Abduction from the Seraglio, BBC Proms, Prom 38, Albert Hall, RAH, 14 August 2015


When the performance began I wondered whether Glyndebourne had made the right decision in bringing Seraglio to the Proms, as opposed to one of their other new productions such as Donizetti’s Poliuto or Handel’s Saul, which would have sounded well in the Albert Hall.

Mozart’s Seraglio, performed in Glyndebourne under its original title Die Entführung aus dem Serail, is a German Singspiel more suited to the theatre than the concert hall, and at the start it seemed that the mixture of singing and spoken dialogue would lose traction without the acoustic resonances of the Glyndebourne stage set. Yet although the singing seemed somewhat weak in the early scenes it improved greatly as the evening progressed, particularly with the entrance of Tobias Kehrer in the bass role of Osmin, the dangerous servant whose noxious attitudes threaten physical punishment and even death to the four outsiders.

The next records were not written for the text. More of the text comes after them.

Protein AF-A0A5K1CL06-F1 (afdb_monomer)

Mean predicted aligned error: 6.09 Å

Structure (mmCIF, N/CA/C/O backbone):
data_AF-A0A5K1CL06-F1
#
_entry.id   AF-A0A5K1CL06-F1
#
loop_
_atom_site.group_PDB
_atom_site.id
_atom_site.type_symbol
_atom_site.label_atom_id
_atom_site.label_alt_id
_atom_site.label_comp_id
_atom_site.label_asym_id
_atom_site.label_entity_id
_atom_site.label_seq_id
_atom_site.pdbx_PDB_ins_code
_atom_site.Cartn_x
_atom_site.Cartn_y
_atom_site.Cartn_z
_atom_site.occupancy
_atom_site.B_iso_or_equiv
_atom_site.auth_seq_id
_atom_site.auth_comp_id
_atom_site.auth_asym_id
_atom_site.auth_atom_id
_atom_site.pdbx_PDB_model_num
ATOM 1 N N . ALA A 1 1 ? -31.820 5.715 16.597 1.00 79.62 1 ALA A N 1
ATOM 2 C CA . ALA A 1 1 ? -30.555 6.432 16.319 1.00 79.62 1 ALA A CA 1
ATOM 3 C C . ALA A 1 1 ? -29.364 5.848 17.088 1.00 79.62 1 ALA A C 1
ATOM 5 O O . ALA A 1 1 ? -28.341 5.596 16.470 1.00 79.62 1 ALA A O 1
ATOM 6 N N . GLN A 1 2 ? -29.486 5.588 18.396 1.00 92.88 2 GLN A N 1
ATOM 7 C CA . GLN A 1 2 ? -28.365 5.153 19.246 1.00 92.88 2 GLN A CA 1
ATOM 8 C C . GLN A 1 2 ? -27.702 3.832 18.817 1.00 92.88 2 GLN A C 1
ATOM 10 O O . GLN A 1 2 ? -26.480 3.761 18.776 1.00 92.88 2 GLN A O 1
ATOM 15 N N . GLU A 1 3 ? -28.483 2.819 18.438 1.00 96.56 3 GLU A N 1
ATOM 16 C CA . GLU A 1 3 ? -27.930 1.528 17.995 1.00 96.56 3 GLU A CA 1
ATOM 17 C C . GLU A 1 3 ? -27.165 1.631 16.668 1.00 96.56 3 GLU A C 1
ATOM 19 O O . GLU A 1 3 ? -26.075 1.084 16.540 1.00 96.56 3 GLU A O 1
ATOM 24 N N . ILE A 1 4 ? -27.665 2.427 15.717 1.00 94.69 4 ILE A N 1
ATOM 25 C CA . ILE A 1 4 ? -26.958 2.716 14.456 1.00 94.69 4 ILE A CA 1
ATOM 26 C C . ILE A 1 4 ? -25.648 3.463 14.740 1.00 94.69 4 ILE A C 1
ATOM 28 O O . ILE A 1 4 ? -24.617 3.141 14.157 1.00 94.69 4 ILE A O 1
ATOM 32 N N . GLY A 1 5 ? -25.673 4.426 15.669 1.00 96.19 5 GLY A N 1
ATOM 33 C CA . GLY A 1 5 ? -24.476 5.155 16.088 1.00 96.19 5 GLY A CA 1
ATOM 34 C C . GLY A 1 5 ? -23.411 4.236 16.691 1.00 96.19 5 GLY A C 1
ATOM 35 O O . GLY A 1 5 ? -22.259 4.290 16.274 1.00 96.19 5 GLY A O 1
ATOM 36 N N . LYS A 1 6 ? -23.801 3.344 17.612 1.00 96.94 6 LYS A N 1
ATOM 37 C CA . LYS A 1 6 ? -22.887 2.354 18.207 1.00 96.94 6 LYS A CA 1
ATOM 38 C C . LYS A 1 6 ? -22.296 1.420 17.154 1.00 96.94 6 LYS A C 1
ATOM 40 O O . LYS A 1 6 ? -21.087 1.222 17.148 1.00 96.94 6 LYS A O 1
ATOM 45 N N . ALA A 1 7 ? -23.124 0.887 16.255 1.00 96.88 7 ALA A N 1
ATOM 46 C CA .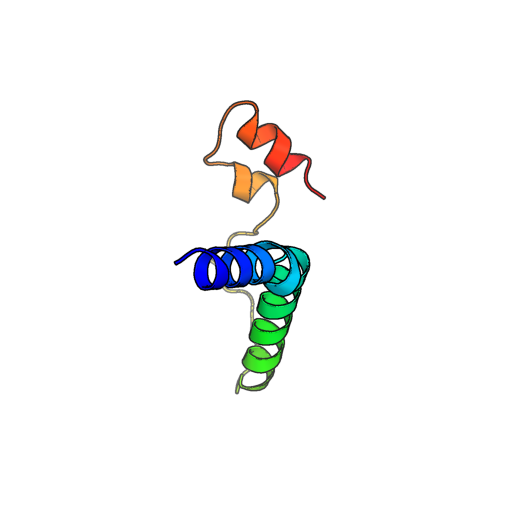 ALA A 1 7 ? -22.664 -0.002 15.192 1.00 96.88 7 ALA A CA 1
ATOM 47 C C . ALA A 1 7 ? -21.656 0.694 14.263 1.00 96.88 7 ALA A C 1
ATOM 49 O O . ALA A 1 7 ? -20.601 0.134 13.973 1.00 96.88 7 ALA A O 1
ATOM 50 N N . GLY A 1 8 ? -21.935 1.941 13.863 1.00 96.06 8 GLY A N 1
ATOM 51 C CA . GLY A 1 8 ? -21.013 2.743 13.059 1.00 96.06 8 GLY A CA 1
ATOM 52 C C . GLY A 1 8 ? -19.679 2.979 13.767 1.00 96.06 8 GLY A C 1
ATOM 53 O O . GLY A 1 8 ? -18.625 2.731 13.188 1.00 96.06 8 GLY A O 1
ATOM 54 N N . SER A 1 9 ? -19.703 3.390 15.039 1.00 95.38 9 SER A N 1
ATOM 55 C CA . SER A 1 9 ? -18.477 3.583 15.821 1.00 95.38 9 SER A CA 1
ATOM 56 C C . SER A 1 9 ? -17.682 2.287 16.005 1.00 95.38 9 SER A C 1
ATOM 58 O O . SER A 1 9 ? -16.463 2.312 15.856 1.00 95.38 9 SER A O 1
ATOM 60 N N . SER A 1 10 ? -18.339 1.155 16.277 1.00 96.06 10 SER A N 1
ATOM 61 C CA . SER A 1 10 ? -17.665 -0.147 16.373 1.00 96.06 10 SER A CA 1
ATOM 62 C C . SER A 1 10 ? -16.988 -0.550 15.066 1.00 96.06 10 SER A C 1
ATOM 64 O O . SER A 1 10 ? -15.859 -1.028 15.113 1.00 96.06 10 SER A O 1
ATOM 66 N N . PHE A 1 11 ? -17.622 -0.311 13.916 1.00 94.94 11 PHE A N 1
ATOM 67 C CA . PHE A 1 11 ? -17.016 -0.591 12.614 1.00 94.94 11 PHE A CA 1
ATOM 68 C C . PHE A 1 11 ? -15.754 0.251 12.376 1.00 94.94 11 PHE A C 1
ATOM 70 O O . PHE A 1 11 ? -14.710 -0.285 12.011 1.00 94.94 11 PHE A O 1
ATOM 77 N N . ILE A 1 12 ? -15.806 1.562 12.656 1.00 93.69 12 ILE A N 1
ATOM 78 C CA . ILE A 1 12 ? -14.619 2.426 12.534 1.00 93.69 12 ILE A CA 1
ATOM 79 C C . ILE A 1 12 ? -13.473 1.920 13.425 1.00 93.69 12 ILE A C 1
ATOM 81 O O . ILE A 1 12 ? -12.330 1.852 12.981 1.00 93.69 12 ILE A O 1
ATOM 85 N N . LEU A 1 13 ? -13.775 1.563 14.676 1.00 91.31 13 LEU A N 1
ATOM 86 C CA . LEU A 1 13 ? -12.762 1.195 15.667 1.00 91.31 13 LEU A CA 1
ATOM 87 C C . LEU A 1 13 ? -12.154 -0.193 15.446 1.00 91.31 13 LEU A C 1
ATOM 89 O O . LEU A 1 13 ? -10.985 -0.391 15.769 1.00 91.31 13 LEU A O 1
ATOM 93 N N . ASN A 1 14 ? -12.923 -1.147 14.921 1.00 91.69 14 ASN A N 1
ATOM 94 C CA . ASN A 1 14 ? -12.492 -2.542 14.820 1.00 91.69 14 ASN A CA 1
ATOM 95 C C . ASN A 1 14 ? -12.109 -2.941 13.389 1.00 91.69 14 ASN A C 1
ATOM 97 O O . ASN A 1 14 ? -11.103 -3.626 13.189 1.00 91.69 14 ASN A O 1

The story is that Pasha Selim, a Christian who converted to Islam, has purchased three new slaves for his country estate, the Lady Konstanze, her servant Blonde and Blonde’s lover Pedrillo, servant to the noble Belmonte, who intends to abduct his beloved Konstanze plus the other two. When the abduction fails and the four are caught, it turns out that Belmonte’s father is the Pasha’s most hated enemy. Yet in a final act of astonishing benevolence the Pasha releases all four, leaving his servant Osmin spluttering with rage at the tortures that suddenly escape his grasp.

Tobias Kehrer’s Osmin was the star of the show at Glyndebourne, and here too where he received cheers for his nastily eager Act III aria O, wie will ich triumphieren, and since opening night some of the other performances seem to have taken on greater depth in acting and singing, notably the superbly theatrical Pedrillo of Brendan Patrick Gunnell and the beautifully sung Konstanze of Sally Matthews. Mari Eriksmoen was once again excellent as Blonde, as was Franck Saurel with his curiously foreign accent in the spoken role of the Pasha, and Edgaras Montvidas came over well after a slightly weak start, with a fine aria just before the planned abduction.

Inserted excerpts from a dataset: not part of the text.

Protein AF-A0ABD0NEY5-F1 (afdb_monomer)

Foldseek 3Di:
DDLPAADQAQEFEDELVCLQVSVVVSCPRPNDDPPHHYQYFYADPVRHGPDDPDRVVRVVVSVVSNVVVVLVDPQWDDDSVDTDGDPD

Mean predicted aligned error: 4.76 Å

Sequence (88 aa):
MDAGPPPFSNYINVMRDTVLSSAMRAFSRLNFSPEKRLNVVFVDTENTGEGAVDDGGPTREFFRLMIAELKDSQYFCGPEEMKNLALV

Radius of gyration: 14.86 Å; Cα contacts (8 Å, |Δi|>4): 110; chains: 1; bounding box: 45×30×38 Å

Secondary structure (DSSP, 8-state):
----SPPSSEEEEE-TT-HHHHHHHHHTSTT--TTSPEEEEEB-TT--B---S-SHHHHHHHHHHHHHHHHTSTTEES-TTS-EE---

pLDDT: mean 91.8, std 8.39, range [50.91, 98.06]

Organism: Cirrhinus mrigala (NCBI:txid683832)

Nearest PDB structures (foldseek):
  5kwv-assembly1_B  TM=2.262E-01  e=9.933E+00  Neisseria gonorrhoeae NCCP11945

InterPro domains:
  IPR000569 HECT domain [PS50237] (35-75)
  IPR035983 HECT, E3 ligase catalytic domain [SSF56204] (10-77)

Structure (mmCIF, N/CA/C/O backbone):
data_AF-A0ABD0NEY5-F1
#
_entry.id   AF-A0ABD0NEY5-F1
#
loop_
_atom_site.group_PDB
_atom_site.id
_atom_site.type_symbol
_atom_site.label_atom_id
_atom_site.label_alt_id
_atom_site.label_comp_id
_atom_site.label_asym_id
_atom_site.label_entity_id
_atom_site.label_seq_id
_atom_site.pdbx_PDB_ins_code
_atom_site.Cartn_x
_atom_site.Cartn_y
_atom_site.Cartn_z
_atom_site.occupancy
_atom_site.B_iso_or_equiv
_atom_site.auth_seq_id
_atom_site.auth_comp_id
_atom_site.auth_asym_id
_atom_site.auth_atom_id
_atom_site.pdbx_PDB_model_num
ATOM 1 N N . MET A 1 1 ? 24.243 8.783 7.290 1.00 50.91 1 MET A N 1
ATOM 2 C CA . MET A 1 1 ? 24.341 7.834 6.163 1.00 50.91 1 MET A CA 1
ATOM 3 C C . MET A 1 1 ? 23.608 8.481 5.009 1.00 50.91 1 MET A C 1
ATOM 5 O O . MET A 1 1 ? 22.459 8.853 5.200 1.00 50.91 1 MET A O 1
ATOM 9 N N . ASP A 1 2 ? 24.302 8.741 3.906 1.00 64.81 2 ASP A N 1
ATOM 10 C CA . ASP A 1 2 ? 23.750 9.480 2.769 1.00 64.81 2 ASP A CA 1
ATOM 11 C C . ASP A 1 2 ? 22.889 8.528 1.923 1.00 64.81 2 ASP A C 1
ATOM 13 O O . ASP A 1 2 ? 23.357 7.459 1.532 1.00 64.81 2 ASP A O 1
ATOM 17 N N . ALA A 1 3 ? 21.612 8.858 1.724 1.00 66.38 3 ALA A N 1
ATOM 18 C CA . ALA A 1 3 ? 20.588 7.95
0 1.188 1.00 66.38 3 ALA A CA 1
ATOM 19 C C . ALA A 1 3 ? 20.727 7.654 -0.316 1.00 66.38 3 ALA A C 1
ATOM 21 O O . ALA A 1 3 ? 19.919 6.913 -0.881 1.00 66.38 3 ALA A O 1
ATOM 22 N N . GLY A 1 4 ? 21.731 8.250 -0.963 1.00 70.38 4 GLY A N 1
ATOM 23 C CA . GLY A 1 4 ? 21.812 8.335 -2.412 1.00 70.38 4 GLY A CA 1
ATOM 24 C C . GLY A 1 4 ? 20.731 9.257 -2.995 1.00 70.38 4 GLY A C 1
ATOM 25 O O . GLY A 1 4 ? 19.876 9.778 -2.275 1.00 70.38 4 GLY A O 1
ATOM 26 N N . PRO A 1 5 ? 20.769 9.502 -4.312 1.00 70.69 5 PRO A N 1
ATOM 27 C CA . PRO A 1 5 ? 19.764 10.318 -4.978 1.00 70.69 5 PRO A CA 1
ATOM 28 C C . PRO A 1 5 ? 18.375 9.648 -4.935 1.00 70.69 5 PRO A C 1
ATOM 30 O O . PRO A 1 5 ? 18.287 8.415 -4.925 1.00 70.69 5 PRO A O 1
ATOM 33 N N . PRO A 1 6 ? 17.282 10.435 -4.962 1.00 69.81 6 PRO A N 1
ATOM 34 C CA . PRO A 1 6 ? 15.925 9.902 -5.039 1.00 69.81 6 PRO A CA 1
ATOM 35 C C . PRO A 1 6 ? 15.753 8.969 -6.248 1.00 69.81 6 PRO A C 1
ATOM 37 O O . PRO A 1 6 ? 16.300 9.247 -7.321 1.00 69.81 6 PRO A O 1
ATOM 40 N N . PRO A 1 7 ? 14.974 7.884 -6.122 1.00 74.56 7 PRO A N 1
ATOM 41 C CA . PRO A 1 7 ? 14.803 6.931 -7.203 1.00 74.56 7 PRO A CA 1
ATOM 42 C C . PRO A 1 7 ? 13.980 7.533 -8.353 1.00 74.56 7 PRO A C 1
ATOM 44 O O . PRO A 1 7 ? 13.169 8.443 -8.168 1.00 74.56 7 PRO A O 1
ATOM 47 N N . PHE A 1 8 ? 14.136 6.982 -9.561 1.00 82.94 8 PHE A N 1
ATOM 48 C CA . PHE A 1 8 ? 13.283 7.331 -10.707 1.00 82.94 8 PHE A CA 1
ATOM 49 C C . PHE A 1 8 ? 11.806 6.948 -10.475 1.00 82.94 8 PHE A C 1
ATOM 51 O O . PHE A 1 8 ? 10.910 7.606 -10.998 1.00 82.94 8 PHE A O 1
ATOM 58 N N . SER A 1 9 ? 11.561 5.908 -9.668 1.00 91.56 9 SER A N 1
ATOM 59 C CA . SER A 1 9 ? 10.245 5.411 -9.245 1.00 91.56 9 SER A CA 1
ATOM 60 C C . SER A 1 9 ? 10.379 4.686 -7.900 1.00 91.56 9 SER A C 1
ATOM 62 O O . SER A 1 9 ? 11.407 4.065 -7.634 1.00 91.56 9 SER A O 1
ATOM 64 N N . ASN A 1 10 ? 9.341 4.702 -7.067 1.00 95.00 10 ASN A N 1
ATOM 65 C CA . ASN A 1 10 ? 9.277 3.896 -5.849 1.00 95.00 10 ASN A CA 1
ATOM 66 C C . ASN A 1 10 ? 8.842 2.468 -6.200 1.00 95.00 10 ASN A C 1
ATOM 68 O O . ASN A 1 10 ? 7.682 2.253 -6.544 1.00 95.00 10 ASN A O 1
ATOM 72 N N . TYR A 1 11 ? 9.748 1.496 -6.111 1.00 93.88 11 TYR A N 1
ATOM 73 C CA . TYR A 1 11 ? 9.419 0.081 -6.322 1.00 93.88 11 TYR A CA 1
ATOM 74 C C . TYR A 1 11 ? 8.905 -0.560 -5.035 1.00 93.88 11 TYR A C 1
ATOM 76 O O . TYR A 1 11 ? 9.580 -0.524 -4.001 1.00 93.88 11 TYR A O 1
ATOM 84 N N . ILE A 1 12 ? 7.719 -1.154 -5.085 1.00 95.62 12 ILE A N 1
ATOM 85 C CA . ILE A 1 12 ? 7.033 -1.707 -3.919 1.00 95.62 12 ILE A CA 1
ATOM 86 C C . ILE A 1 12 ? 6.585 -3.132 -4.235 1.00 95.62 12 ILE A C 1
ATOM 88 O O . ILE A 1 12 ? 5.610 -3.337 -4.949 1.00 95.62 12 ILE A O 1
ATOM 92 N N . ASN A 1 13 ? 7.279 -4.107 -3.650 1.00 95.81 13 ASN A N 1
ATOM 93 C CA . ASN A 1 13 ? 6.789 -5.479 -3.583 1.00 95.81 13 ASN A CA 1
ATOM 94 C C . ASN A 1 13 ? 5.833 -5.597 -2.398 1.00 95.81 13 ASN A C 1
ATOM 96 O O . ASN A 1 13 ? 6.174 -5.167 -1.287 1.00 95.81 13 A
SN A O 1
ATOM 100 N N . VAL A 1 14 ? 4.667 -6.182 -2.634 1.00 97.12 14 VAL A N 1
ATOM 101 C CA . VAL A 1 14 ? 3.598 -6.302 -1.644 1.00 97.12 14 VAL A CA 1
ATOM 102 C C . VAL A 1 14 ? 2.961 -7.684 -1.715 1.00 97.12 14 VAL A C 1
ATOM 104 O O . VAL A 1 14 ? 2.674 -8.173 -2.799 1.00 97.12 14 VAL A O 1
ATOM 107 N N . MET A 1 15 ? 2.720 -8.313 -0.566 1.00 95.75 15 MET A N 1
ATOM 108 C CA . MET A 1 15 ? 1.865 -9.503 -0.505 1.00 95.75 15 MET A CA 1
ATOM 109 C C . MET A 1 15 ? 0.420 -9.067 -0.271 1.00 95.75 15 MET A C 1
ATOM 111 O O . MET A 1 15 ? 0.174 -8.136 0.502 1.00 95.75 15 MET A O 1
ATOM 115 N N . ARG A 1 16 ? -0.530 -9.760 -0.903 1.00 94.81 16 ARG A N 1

Glyndebourne very cleverly recreated their super production on the Albert Hall stage with the performers in costume using the large spaces behind and in front of the excellent Orchestra of the Age of Enlightenment, joyously conducted by Robin Ticciati. Masses of servants entered at appropriate moments, and the wonderful kitchen scene at the start of Act II was carried over with the throwing of real eggs and plates, albeit it tin ones rather than real crockery that could splinter and hit the orchestra. The business with the ladder for the final abduction was very wittily handled, and Konstanze’s skipping down the steps of the orchestra rather than the ladder produced a great laugh.

That Glyndebourne created such fun in the Albert Hall won me over. Making their biggest sell-out of the summer available to the Proms audience in London was exactly the right decision.